Written and directed by newcomer Andrew Bujalski when he lived in Austin, “Funny Ha Ha” is being self-distributed by the filmmakers and has hit a nerve with critics, who have tossed out comparisons to Mike Leigh and John Cassavetes like rose bouquets. Visually and textually the influences make sense, but Bujalski’s movie doesn’t contain half the emotional energy of even those filmmakers’ lesser efforts. Its engineered bagginess gives it the pulse of reality — life does generally move at the speed of a shrug and sigh — yet all that air between the sparklingly mundane character exchanges doesn’t add as much as it should to the story’s destination.

That said, it all works wonderfully. “Funny Ha Ha” is a jagged bite of real life, shambling about with humor, sadness, boredom, excitement. It’s funny in the way it’s performed, not in the way it’s written; titters bloom from organic, straight-faced situations that are tweaked and inflected by the very good performers Bujalski has assembled. They make the material, if not sing, then whistle and hum.

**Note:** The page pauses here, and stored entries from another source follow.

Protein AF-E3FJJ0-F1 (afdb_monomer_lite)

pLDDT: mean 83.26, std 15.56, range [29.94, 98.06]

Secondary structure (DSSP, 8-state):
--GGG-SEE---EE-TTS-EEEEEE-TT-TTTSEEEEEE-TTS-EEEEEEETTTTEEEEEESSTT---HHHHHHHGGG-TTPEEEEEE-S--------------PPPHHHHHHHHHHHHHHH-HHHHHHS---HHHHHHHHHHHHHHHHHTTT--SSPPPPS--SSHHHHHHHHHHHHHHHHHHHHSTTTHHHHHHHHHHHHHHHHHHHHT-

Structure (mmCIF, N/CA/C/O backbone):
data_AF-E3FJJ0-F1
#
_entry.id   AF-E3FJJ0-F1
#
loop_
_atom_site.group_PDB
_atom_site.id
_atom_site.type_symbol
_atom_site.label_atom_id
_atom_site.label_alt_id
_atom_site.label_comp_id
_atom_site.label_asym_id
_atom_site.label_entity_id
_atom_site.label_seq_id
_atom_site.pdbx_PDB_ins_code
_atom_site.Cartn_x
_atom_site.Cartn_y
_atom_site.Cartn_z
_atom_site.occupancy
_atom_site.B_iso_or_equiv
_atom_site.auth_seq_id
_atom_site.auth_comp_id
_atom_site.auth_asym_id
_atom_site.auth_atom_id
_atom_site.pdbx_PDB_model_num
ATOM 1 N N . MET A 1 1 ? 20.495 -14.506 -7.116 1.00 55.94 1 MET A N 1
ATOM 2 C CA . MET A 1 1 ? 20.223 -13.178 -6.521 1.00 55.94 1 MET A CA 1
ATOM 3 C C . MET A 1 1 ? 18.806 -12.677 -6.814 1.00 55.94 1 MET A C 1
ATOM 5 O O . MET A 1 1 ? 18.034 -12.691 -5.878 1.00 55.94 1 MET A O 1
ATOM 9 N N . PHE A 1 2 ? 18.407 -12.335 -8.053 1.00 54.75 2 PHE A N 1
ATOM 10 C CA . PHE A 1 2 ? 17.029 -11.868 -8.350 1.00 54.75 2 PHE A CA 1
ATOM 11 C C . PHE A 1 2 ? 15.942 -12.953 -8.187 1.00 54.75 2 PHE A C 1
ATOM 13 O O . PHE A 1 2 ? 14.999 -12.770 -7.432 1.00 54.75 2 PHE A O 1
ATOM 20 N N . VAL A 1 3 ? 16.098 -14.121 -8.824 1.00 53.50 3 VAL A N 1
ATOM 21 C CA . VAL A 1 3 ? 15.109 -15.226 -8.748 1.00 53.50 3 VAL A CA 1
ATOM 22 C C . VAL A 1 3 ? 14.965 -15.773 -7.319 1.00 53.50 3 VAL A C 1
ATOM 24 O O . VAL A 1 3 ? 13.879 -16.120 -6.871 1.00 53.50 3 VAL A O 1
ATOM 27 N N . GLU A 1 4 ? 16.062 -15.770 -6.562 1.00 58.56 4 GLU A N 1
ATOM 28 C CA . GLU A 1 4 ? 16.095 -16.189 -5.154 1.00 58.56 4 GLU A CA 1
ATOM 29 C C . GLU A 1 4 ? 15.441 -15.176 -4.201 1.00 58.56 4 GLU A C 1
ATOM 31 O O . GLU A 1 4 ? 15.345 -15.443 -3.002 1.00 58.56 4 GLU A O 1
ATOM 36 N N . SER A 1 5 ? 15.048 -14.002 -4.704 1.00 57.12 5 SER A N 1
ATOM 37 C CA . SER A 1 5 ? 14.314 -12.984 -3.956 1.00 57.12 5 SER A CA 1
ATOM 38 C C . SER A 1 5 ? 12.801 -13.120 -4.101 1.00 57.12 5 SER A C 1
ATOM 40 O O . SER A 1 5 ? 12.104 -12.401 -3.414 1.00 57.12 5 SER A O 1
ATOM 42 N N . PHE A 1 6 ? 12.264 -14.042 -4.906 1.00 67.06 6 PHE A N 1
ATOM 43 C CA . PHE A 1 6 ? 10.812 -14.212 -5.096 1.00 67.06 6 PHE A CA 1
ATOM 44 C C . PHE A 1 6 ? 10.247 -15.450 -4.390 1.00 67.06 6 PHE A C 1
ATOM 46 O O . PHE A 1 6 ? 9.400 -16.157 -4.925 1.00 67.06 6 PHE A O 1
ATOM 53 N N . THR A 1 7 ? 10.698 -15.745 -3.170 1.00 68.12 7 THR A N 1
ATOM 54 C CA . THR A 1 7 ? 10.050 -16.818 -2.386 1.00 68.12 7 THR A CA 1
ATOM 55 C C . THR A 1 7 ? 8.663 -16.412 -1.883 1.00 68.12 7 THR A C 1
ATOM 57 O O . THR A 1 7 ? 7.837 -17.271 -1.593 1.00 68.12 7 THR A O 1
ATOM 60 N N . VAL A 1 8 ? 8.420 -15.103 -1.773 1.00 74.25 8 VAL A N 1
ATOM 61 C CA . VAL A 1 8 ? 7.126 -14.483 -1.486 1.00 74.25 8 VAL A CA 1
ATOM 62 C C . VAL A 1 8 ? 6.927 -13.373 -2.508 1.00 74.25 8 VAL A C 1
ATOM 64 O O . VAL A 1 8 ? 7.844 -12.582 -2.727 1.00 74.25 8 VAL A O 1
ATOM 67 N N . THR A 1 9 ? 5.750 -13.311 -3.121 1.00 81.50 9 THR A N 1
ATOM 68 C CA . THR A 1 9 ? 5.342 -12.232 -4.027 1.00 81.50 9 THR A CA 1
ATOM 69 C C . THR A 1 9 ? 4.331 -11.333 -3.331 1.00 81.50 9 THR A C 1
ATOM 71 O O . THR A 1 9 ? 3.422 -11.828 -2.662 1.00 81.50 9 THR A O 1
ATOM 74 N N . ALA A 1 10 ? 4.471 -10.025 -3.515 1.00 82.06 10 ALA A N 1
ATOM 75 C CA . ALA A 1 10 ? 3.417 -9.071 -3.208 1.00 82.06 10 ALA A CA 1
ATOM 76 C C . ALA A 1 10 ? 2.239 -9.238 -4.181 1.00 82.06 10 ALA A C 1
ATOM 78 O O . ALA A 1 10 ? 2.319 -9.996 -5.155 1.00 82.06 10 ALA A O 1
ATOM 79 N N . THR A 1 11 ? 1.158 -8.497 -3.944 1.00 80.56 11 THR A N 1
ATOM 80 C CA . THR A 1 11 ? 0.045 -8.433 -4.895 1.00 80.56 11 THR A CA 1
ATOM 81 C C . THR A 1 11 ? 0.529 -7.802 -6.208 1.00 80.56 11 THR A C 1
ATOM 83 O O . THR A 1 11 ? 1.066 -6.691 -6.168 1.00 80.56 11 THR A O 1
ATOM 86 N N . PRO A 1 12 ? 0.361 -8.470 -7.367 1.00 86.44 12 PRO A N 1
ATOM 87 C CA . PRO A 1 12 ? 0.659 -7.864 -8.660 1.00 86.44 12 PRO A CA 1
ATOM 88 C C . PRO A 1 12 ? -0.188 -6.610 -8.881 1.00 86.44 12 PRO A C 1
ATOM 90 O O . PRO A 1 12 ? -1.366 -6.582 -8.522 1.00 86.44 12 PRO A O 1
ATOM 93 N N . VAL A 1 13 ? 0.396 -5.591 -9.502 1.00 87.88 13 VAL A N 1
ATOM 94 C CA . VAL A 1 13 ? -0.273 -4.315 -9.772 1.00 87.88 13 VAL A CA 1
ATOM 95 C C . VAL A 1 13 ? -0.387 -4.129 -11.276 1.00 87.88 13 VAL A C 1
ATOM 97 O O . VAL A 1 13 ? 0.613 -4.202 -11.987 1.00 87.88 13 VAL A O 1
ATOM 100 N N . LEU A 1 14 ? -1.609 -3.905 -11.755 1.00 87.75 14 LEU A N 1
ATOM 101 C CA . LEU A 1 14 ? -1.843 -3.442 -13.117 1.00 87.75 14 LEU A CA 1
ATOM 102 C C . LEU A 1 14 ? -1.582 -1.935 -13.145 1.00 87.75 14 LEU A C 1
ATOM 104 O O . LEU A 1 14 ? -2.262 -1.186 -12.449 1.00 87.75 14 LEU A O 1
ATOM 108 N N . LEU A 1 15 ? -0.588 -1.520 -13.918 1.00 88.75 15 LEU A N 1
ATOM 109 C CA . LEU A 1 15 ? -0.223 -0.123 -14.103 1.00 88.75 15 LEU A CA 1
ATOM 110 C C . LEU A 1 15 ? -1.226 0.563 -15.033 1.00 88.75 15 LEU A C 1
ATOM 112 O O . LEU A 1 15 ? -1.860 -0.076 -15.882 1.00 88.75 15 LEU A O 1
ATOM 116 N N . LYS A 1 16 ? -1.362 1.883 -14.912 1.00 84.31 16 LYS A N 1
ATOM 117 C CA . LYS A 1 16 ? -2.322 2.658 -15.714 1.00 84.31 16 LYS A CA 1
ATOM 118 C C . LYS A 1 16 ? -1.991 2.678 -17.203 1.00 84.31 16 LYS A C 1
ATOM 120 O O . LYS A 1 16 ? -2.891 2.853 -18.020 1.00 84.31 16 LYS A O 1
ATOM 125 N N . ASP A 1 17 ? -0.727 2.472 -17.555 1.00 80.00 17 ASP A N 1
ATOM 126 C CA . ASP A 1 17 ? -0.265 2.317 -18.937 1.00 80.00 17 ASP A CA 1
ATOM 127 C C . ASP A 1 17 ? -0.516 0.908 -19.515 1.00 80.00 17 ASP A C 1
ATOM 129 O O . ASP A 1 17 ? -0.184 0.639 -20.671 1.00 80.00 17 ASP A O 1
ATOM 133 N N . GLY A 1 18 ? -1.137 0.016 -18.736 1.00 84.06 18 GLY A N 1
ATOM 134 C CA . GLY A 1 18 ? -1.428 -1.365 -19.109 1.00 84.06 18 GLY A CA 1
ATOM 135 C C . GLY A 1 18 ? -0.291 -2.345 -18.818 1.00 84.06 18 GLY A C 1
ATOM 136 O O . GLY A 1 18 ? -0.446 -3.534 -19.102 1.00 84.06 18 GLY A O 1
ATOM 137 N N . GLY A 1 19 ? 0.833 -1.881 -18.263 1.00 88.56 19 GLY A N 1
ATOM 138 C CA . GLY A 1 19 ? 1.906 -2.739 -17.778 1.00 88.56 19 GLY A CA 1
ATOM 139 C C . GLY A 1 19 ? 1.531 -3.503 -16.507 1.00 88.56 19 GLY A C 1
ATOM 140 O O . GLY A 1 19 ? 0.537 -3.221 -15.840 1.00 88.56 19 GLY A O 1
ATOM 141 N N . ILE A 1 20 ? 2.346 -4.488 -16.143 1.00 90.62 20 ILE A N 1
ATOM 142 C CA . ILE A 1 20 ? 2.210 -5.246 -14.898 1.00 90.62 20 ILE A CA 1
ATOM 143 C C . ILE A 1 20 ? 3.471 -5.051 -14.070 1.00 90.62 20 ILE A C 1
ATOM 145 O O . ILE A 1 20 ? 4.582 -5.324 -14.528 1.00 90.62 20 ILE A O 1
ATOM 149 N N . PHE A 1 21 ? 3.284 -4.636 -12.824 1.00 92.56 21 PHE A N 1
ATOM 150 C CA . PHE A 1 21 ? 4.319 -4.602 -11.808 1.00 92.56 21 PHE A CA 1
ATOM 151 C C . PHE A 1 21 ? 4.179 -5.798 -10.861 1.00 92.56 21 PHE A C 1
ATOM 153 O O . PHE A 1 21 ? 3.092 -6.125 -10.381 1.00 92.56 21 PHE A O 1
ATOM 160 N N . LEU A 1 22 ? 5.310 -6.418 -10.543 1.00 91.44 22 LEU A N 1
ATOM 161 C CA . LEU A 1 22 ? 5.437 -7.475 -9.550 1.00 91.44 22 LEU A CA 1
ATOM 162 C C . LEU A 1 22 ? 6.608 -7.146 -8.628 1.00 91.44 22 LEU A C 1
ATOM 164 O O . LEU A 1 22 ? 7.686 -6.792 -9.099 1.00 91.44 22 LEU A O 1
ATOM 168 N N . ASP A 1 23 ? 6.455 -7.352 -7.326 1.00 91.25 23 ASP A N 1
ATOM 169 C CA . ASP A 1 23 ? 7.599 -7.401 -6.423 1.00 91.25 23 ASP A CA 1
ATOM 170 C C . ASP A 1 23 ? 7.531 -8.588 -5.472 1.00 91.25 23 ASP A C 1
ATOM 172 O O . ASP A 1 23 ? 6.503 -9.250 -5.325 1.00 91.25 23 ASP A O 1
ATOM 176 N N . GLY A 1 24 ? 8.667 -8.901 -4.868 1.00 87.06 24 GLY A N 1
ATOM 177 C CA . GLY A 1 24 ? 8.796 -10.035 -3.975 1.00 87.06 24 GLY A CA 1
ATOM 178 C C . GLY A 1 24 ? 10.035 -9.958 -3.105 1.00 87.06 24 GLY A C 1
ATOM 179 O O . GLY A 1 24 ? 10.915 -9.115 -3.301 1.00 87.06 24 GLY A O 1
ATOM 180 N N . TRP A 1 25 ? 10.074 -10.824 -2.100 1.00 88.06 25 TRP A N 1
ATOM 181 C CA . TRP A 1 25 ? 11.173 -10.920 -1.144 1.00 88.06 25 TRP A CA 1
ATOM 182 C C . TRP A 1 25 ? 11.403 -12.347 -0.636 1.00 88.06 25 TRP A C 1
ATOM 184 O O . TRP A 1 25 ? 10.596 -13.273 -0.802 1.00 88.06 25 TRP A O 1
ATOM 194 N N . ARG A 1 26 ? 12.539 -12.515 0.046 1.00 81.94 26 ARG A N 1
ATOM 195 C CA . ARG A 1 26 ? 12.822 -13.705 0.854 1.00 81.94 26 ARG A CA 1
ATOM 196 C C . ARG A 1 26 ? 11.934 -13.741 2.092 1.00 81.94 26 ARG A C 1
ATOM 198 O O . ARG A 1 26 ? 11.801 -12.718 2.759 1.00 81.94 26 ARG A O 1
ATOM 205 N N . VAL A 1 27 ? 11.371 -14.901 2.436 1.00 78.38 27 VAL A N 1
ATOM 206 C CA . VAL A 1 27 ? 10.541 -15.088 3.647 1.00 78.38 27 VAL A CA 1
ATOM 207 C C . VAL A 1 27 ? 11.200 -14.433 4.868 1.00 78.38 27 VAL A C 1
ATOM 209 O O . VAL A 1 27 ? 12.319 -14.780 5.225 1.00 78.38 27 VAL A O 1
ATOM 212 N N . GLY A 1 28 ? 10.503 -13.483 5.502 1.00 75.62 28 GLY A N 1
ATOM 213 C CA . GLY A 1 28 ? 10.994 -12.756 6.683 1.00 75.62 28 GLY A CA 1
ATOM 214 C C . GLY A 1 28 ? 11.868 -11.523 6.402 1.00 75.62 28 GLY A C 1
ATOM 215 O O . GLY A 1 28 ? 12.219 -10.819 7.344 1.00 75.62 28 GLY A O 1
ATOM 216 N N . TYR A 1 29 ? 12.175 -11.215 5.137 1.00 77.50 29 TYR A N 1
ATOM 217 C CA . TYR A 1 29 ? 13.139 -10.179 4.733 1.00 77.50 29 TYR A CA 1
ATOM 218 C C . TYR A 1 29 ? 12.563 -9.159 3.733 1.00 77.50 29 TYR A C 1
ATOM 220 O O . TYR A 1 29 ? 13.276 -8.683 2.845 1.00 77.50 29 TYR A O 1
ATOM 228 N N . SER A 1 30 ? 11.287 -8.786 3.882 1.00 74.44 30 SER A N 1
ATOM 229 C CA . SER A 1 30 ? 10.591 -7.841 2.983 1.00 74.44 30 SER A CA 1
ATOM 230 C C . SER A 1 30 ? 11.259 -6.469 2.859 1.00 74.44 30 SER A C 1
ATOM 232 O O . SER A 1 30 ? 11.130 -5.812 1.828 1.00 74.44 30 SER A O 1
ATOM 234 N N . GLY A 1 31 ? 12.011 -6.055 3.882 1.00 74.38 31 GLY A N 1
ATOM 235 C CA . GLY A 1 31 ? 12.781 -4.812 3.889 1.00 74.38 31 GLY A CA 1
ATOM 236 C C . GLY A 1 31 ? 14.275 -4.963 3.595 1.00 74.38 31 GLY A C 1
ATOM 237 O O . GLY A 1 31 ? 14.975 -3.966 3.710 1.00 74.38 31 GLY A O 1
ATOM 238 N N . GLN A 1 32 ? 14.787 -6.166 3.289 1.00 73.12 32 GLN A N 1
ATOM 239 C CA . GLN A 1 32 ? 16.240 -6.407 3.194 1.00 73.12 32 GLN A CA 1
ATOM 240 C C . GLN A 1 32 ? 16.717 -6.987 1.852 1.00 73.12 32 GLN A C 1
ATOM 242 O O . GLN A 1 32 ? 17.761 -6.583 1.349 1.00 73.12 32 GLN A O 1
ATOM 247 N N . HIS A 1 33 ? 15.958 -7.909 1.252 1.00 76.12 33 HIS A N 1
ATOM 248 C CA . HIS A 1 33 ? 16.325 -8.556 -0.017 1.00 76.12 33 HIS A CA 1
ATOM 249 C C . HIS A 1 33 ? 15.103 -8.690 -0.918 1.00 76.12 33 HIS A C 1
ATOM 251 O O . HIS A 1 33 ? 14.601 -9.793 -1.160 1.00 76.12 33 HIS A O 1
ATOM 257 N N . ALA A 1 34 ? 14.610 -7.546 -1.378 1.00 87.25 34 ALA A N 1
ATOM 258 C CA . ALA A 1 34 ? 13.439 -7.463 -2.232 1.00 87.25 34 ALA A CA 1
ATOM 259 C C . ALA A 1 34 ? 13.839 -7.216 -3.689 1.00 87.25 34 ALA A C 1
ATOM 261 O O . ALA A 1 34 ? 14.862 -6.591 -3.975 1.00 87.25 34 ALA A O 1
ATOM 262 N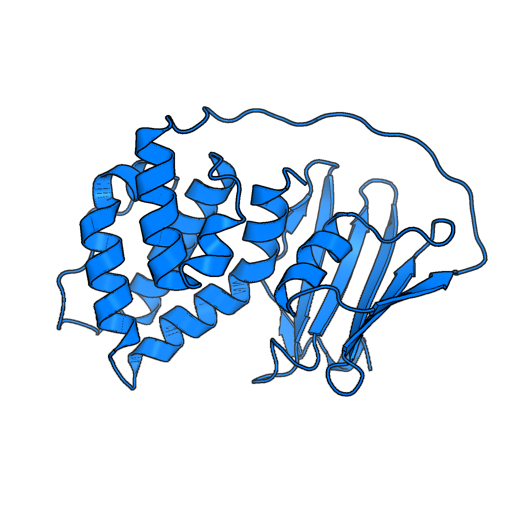 N . ALA A 1 35 ? 13.011 -7.693 -4.605 1.00 90.00 35 ALA A N 1
ATOM 263 C CA . ALA A 1 35 ? 13.167 -7.508 -6.033 1.00 90.00 35 ALA A CA 1
ATOM 264 C C . ALA A 1 35 ? 11.846 -7.054 -6.654 1.00 90.00 35 ALA A C 1
ATOM 266 O O . ALA A 1 35 ? 10.778 -7.402 -6.157 1.00 90.00 35 ALA A O 1
ATOM 267 N N . ALA A 1 36 ? 11.933 -6.280 -7.728 1.00 91.81 36 ALA A N 1
ATOM 268 C CA . ALA A 1 36 ? 10.800 -5.781 -8.489 1.00 91.81 36 ALA A CA 1
ATOM 269 C C . ALA A 1 36 ? 10.988 -6.074 -9.977 1.00 91.81 36 ALA A C 1
ATOM 271 O O . ALA A 1 36 ? 12.112 -6.096 -10.479 1.00 91.81 36 ALA A O 1
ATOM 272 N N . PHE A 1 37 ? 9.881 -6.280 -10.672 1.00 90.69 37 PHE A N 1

As slacker girl Marnie, Kate Dollenmayer is the film’s reluctant “star,” an exceptionally offbeat leading lady who doesn’t lead so much as waft like a gawky cloud, gauzy and adrift. A boyish beanpole, tall with voluptuous facial features — she could be the lost twin sister of Wiley Wiggins — Dollenmayer is fascinating to watch not only for the incongruous pairing of her nerdy beauty and hangdog mien, but for the offhand details of gesture and expression she brings to the underwritten role. (All of the roles are drastically undernourished, but more on that later.)

Marnie is 23, fresh out of school with no job and no boyfriend. In fact, she doesn’t have much of anything except a car and an apartment that we see in glances. As a friend notes, she is “just boppin’ along” in life, taking a temp job here, going to a beer party there. Her only palpable problem, and the movie’s single dramatic thrust, is that her love for her good friend Alex (Christian Rudder, all clownish smiles) is stubbornly unrequited, especially since he has gone and got married. So she wanders through life weighed down by a lead heart that isn’t ready for the geeky overtures of a guy like Mitchell, whom Bujalski himself plays.

What’s remarkable is that nothing happens, and yet the movie entrances through its very uneventfulness and intuitive ease. With hardly an indulgent or false note, characters conduct tattered exchanges with stammering, imprecise language that erects barriers around truth as it tries to pierce them. This is the halting chatter of modern youth.

Or is it? Sometimes the arrested communication skills are overplayed, suggesting less improvisation and more writing was needed. Do close friends talk in such oblique spurts and nebulous sputters, barely capable of successive complete sentences and digested thoughts?

Another quibble: Despite great, coltish performances anchored tightly in truth, the characters are stuck in one-dimensional amber. We learn nothing about Marnie — what music she listens to, books she reads, movies she likes, her favorite food — and scarcely anything about her friends. Marnie is delightful if vexingly tentative. Her only passion, which is at best meek, is that for Alex. Her emotional output ranges from dim yearning to glum hurt, making her a rather vacant young woman.

And yet Dollenmayer brings an invisible depth to Marnie. We like her and root for her. She’s neat and we, like hapless Mitchell, wonder why she’s not mobbed by suitors. (Side note: Dollenmayer, an artist, did animation on “Waking Life.”)

“Funny Ha Ha” is a series of small moments bearing large verites: an awkwardly aborted makeout session; the incidental offering of a gummy bear; Marnie finding birth control pills in Alex’s room after he’s married.

By budgetary necessity, Bujalski captures all of it with a documentary vibe that can be squirmily voyeuristic. He shot on 16 mm film, not glossy digital video, so the sound is raw and textures are grungy. It’s perfectly fitting for a movie that has stripped away the frippery to show people doing that plainest, rawest of things: living.